It all started with the glow of a blacklight.
In a simple experiment in high school biology, DNA from a jellyfish was put into the bacteria E. coli demonstrating the basics of genetic engineering.
Saad Raza was hooked. Science became something that would fascinate and inspire him simultaneously.
“I just thought that was the coolest thing in the world, and that was what got me into science,” Raza said.
Raza, a member of the Bing Yang lab, sharpens his skills in the lab using various techniques to edit the genetic components within rice plants. He compares his work to the science fiction film Jurassic Park. The movie follows scientists who find out firsthand the results of cloning, which Raza deals with daily.
This fascination with gene editing and cloning pushed Raza to choose a lab that utilizes CRISPR technology to edit and create cell models in a timely manner. The Yang lab has recently been working with a new CRISPR technique called prime editing. Prime editing is the next generation of genetic engineering due to its ability to make a wider range of gene edits.
“CRISPR, in its basic form, is like a pair of molecular scissors,” Raza said. “The difference between regular CRISPR and prime editing would be that, in addition to these scissors, you’ve also got the tape and glue to put it all together.”
Raza earned his bachelor’s degree in microbiology from the University of Alabama and is now a first-year Ph.D. graduate student in plant science at the University of Missouri. His first year was spent learning the techniques the Yang lab employs to edit DNA.
“When you learn about how cells work, how intricate and precise they are and all the things that have to go right in order for life to happen,” Raza said, “And, then you see that you can change that. It’s really awe-inspiring.”
As temperatures rise across the globe, it is becoming more important than ever to secure our food supply. High heat reduces the grain yield of rice, which means that if the plant gets too hot, it will die. Raza hopes that his experiments with rice will one day help people around the world retain reliable access to quality, nutritious food.
One way to achieve this goal is to study the broad diversity of the genes within the rice pan-genome, or the collective set of genes, and alter certain components within it.

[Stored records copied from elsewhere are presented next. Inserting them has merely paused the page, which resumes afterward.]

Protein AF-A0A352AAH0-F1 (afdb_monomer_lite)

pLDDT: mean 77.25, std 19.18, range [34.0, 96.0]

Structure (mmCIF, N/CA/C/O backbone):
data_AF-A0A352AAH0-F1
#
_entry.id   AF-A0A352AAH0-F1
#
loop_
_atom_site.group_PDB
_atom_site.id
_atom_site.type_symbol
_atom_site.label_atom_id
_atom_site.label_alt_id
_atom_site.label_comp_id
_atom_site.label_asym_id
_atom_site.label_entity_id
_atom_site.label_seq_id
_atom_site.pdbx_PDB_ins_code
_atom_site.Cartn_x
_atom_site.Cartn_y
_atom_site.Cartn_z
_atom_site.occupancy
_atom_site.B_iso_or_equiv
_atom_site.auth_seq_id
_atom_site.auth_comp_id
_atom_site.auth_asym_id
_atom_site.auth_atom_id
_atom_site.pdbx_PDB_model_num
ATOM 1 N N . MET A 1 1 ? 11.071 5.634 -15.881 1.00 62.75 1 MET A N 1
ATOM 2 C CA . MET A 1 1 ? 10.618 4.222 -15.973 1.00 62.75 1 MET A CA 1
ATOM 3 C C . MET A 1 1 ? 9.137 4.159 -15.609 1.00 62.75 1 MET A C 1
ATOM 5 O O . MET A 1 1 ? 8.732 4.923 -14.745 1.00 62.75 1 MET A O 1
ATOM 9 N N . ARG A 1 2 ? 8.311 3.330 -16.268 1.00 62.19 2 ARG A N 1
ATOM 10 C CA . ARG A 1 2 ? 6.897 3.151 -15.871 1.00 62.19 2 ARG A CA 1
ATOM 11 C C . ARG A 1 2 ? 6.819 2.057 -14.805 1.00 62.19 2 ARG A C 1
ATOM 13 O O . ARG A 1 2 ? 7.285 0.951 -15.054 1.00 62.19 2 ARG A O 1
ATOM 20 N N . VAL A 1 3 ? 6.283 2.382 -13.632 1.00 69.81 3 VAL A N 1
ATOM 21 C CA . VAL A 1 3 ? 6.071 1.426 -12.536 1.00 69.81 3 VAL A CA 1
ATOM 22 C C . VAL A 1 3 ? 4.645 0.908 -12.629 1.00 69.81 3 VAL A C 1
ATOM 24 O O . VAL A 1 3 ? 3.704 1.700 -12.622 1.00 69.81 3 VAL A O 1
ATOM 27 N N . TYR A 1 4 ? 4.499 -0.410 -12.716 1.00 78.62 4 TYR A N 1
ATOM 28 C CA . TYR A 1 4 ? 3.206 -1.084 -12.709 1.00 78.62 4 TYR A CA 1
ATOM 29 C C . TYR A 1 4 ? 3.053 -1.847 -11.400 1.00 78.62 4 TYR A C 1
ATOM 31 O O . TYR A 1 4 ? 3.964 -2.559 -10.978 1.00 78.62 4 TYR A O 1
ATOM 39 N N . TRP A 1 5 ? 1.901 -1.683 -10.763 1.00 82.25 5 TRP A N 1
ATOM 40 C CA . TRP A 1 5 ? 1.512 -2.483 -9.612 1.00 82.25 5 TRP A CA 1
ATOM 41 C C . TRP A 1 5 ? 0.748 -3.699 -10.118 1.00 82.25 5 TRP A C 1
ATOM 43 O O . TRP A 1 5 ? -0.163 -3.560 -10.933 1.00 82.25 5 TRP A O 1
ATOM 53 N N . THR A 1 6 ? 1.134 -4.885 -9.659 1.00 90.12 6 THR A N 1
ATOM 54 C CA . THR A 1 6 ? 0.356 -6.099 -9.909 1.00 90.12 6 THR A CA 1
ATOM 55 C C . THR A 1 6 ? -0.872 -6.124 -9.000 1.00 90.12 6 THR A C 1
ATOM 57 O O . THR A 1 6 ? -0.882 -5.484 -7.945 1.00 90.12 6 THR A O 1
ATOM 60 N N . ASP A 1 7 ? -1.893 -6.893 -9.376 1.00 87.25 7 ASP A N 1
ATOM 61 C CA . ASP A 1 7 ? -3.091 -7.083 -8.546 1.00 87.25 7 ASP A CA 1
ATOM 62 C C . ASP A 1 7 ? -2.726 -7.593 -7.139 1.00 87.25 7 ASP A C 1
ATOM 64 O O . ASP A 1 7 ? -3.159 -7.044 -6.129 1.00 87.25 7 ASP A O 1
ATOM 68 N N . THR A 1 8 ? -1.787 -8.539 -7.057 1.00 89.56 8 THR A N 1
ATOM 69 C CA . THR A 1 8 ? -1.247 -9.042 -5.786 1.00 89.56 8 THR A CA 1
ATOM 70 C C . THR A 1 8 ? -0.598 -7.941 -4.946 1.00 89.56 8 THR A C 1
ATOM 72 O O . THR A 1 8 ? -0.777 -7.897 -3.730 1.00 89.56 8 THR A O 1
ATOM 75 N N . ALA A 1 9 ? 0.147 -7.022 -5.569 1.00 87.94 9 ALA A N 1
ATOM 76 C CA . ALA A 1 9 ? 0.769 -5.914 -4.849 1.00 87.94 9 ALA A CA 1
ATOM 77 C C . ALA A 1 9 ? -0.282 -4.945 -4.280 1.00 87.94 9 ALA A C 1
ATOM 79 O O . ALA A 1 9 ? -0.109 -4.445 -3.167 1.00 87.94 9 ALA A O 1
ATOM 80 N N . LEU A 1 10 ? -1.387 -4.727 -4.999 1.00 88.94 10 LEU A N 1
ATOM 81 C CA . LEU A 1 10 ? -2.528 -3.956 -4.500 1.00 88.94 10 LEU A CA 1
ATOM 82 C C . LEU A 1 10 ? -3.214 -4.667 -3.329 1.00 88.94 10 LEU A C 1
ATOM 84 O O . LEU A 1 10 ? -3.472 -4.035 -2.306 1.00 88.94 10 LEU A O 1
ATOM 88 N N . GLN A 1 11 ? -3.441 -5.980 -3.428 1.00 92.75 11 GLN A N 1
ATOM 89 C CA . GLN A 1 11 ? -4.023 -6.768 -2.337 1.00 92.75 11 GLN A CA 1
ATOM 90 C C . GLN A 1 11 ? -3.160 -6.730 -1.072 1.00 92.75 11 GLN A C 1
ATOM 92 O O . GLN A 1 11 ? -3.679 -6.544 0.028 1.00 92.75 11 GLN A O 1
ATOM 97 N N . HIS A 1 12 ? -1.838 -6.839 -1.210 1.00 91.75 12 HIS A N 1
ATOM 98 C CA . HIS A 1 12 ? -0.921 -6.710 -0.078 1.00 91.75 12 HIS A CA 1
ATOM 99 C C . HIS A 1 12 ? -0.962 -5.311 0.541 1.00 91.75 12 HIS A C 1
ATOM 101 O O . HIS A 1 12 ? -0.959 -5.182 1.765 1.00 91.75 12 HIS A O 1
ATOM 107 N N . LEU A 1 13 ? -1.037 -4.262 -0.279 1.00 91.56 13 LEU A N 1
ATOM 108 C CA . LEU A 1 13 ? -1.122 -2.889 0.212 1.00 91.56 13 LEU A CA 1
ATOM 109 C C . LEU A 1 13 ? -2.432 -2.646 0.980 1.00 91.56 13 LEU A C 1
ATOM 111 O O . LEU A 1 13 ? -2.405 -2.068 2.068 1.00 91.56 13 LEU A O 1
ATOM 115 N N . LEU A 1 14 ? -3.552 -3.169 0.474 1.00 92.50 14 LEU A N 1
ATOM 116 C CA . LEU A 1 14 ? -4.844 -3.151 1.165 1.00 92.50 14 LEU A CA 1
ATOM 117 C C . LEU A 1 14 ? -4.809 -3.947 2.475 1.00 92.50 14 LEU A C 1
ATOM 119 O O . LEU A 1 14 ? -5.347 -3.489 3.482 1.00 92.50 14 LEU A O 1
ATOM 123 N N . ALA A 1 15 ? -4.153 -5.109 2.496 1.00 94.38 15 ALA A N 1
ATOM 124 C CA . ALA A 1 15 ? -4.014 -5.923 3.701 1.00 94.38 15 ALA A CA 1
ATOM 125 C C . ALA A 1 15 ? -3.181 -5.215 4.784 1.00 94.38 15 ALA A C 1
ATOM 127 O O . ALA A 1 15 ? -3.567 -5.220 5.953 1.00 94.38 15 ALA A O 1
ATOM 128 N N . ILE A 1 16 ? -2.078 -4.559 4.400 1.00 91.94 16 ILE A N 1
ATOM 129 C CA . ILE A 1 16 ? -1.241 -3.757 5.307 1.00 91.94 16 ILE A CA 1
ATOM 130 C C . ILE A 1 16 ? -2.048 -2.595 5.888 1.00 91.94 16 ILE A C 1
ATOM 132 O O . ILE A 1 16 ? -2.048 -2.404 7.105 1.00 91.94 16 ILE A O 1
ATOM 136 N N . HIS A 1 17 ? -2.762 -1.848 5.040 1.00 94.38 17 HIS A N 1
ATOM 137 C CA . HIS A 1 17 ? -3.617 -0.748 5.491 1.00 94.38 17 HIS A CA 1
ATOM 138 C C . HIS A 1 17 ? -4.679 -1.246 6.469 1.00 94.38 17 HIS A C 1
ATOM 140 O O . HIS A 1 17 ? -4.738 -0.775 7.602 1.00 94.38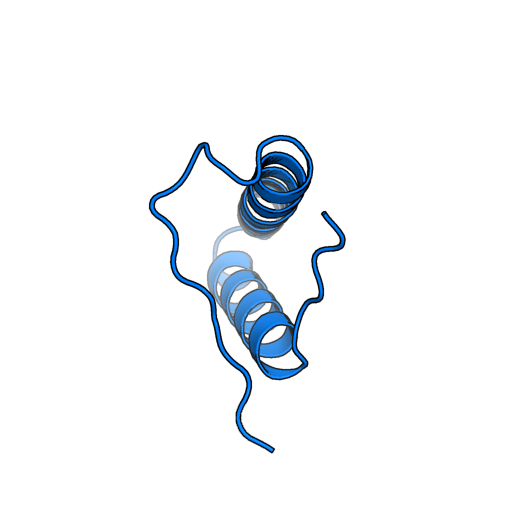 17 HIS A O 1
ATOM 146 N N . THR A 1 18 ? -5.429 -2.278 6.079 1.00 94.75 18 THR A N 1
ATOM 147 C CA . THR A 1 18 ? -6.505 -2.863 6.890 1.00 94.75 18 THR A CA 1
ATOM 148 C C . THR A 1 18 ? -5.993 -3.370 8.234 1.00 94.75 18 THR A C 1
ATOM 150 O O . THR A 1 18 ? -6.674 -3.230 9.246 1.00 94.75 18 THR A O 1
ATOM 153 N N . TYR A 1 19 ? -4.797 -3.962 8.274 1.00 96.00 19 TYR A N 1
ATOM 154 C CA . TYR A 1 19 ? -4.197 -4.440 9.514 1.00 96.00 19 TYR A CA 1
ATOM 155 C C . TYR A 1 19 ? -3.835 -3.287 10.457 1.00 96.00 19 TYR A C 1
ATOM 157 O O . TYR A 1 19 ? -4.187 -3.330 11.634 1.00 96.00 19 TYR A O 1
ATOM 165 N N . ILE A 1 20 ? -3.179 -2.244 9.945 1.00 93.44 20 ILE A N 1
ATOM 166 C CA . ILE A 1 20 ? -2.740 -1.094 10.747 1.00 93.44 20 ILE A CA 1
ATOM 167 C C . ILE A 1 20 ? -3.936 -0.237 11.186 1.00 93.44 20 ILE A C 1
ATOM 169 O O . ILE A 1 20 ? -3.966 0.250 12.320 1.00 93.44 20 ILE A O 1
ATOM 173 N N . AL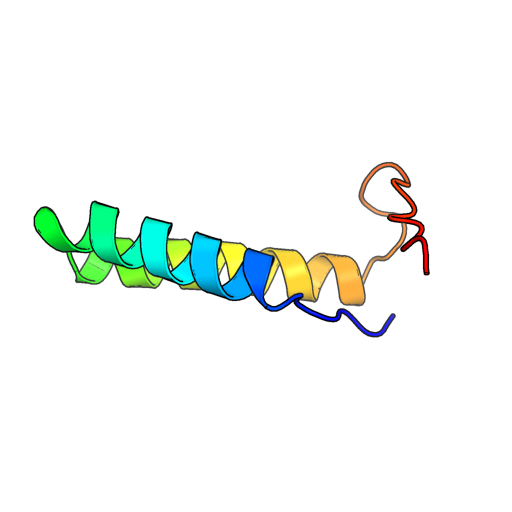A A 1 21 ? -4.952 -0.105 10.329 1.00 95.94 21 ALA A N 1
ATOM 174 C CA . ALA A 1 21 ? -6.144 0.696 10.583 1.00 95.94 21 ALA A CA 1
ATOM 175 C C . ALA A 1 21 ? -6.952 0.215 11.798 1.00 95.94 21 ALA A C 1
ATOM 177 O O . ALA A 1 21 ? -7.647 1.019 12.415 1.00 95.94 21 ALA A O 1
ATOM 178 N N . LYS A 1 22 ? -6.808 -1.060 12.197 1.00 95.88 22 LYS A N 1
ATOM 179 C CA . LYS A 1 22 ? -7.399 -1.604 13.434 1.00 95.88 22 LYS A CA 1
ATOM 180 C C . LYS A 1 22 ? -6.935 -0.863 14.687 1.00 95.88 22 LYS A C 1
ATOM 182 O O . LYS A 1 22 ? -7.686 -0.773 15.652 1.00 95.88 22 LYS A O 1
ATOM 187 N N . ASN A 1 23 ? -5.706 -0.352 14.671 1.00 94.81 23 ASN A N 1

Prime editing allows Raza to make specific edits to the genetic information that he wants.
The Yang lab aims to use this technology to convert genes from American rice into African rice varieties without needing to cross breed the two. If the tests are fruitful, it could one day help stabilize the grain yield and help rice become a more available option for many.
The work isn’t always as smooth as it seems, though. Raza must pick himself up after challenges that are often part of the job description, such as frequent fluctuations in experiment results.
“Some weeks are slower, some are busier. Right now, we just had a bunch of stuff that didn’t quite work, so we had to start over,” Raza said. “There’s always something new, whether it be a new problem or a wrinkle that comes up in the experiment.”
With these obstacles comes a chance for Raza to practice balancing his work life and his social life. He normally goes to the gym after work, but when those facilities closed during the pandemic, he had to quickly find a different outlet. Now, he plays tennis with his friends after work or on the weekends to decompress for the day.
“It’s a lot of fun when you’re just out there with a couple of friends trash-talking each other and just having a good time,” Raza said. “We don’t take it too seriously.”
Back in his hometown of St. Louis, Raza would spend his time volunteering with the local community by feeding the hungry and the needy, a sentiment that he continues in a different way with his lab work.
“It feels like every day I am chipping away at these problems. Hopefully, every day I make a little bit of progress, and over the course of my career I can make a big impact,” Raza said.
Climate change will affect many crops in various ways due to rising and falling temperatures. CRISPR technology could lead to more nutritious foods by making those crops more resilient to these changes. With each new result, Raza hopes to address newfound concerns over climate change affecting crop yield and help others with his lab work.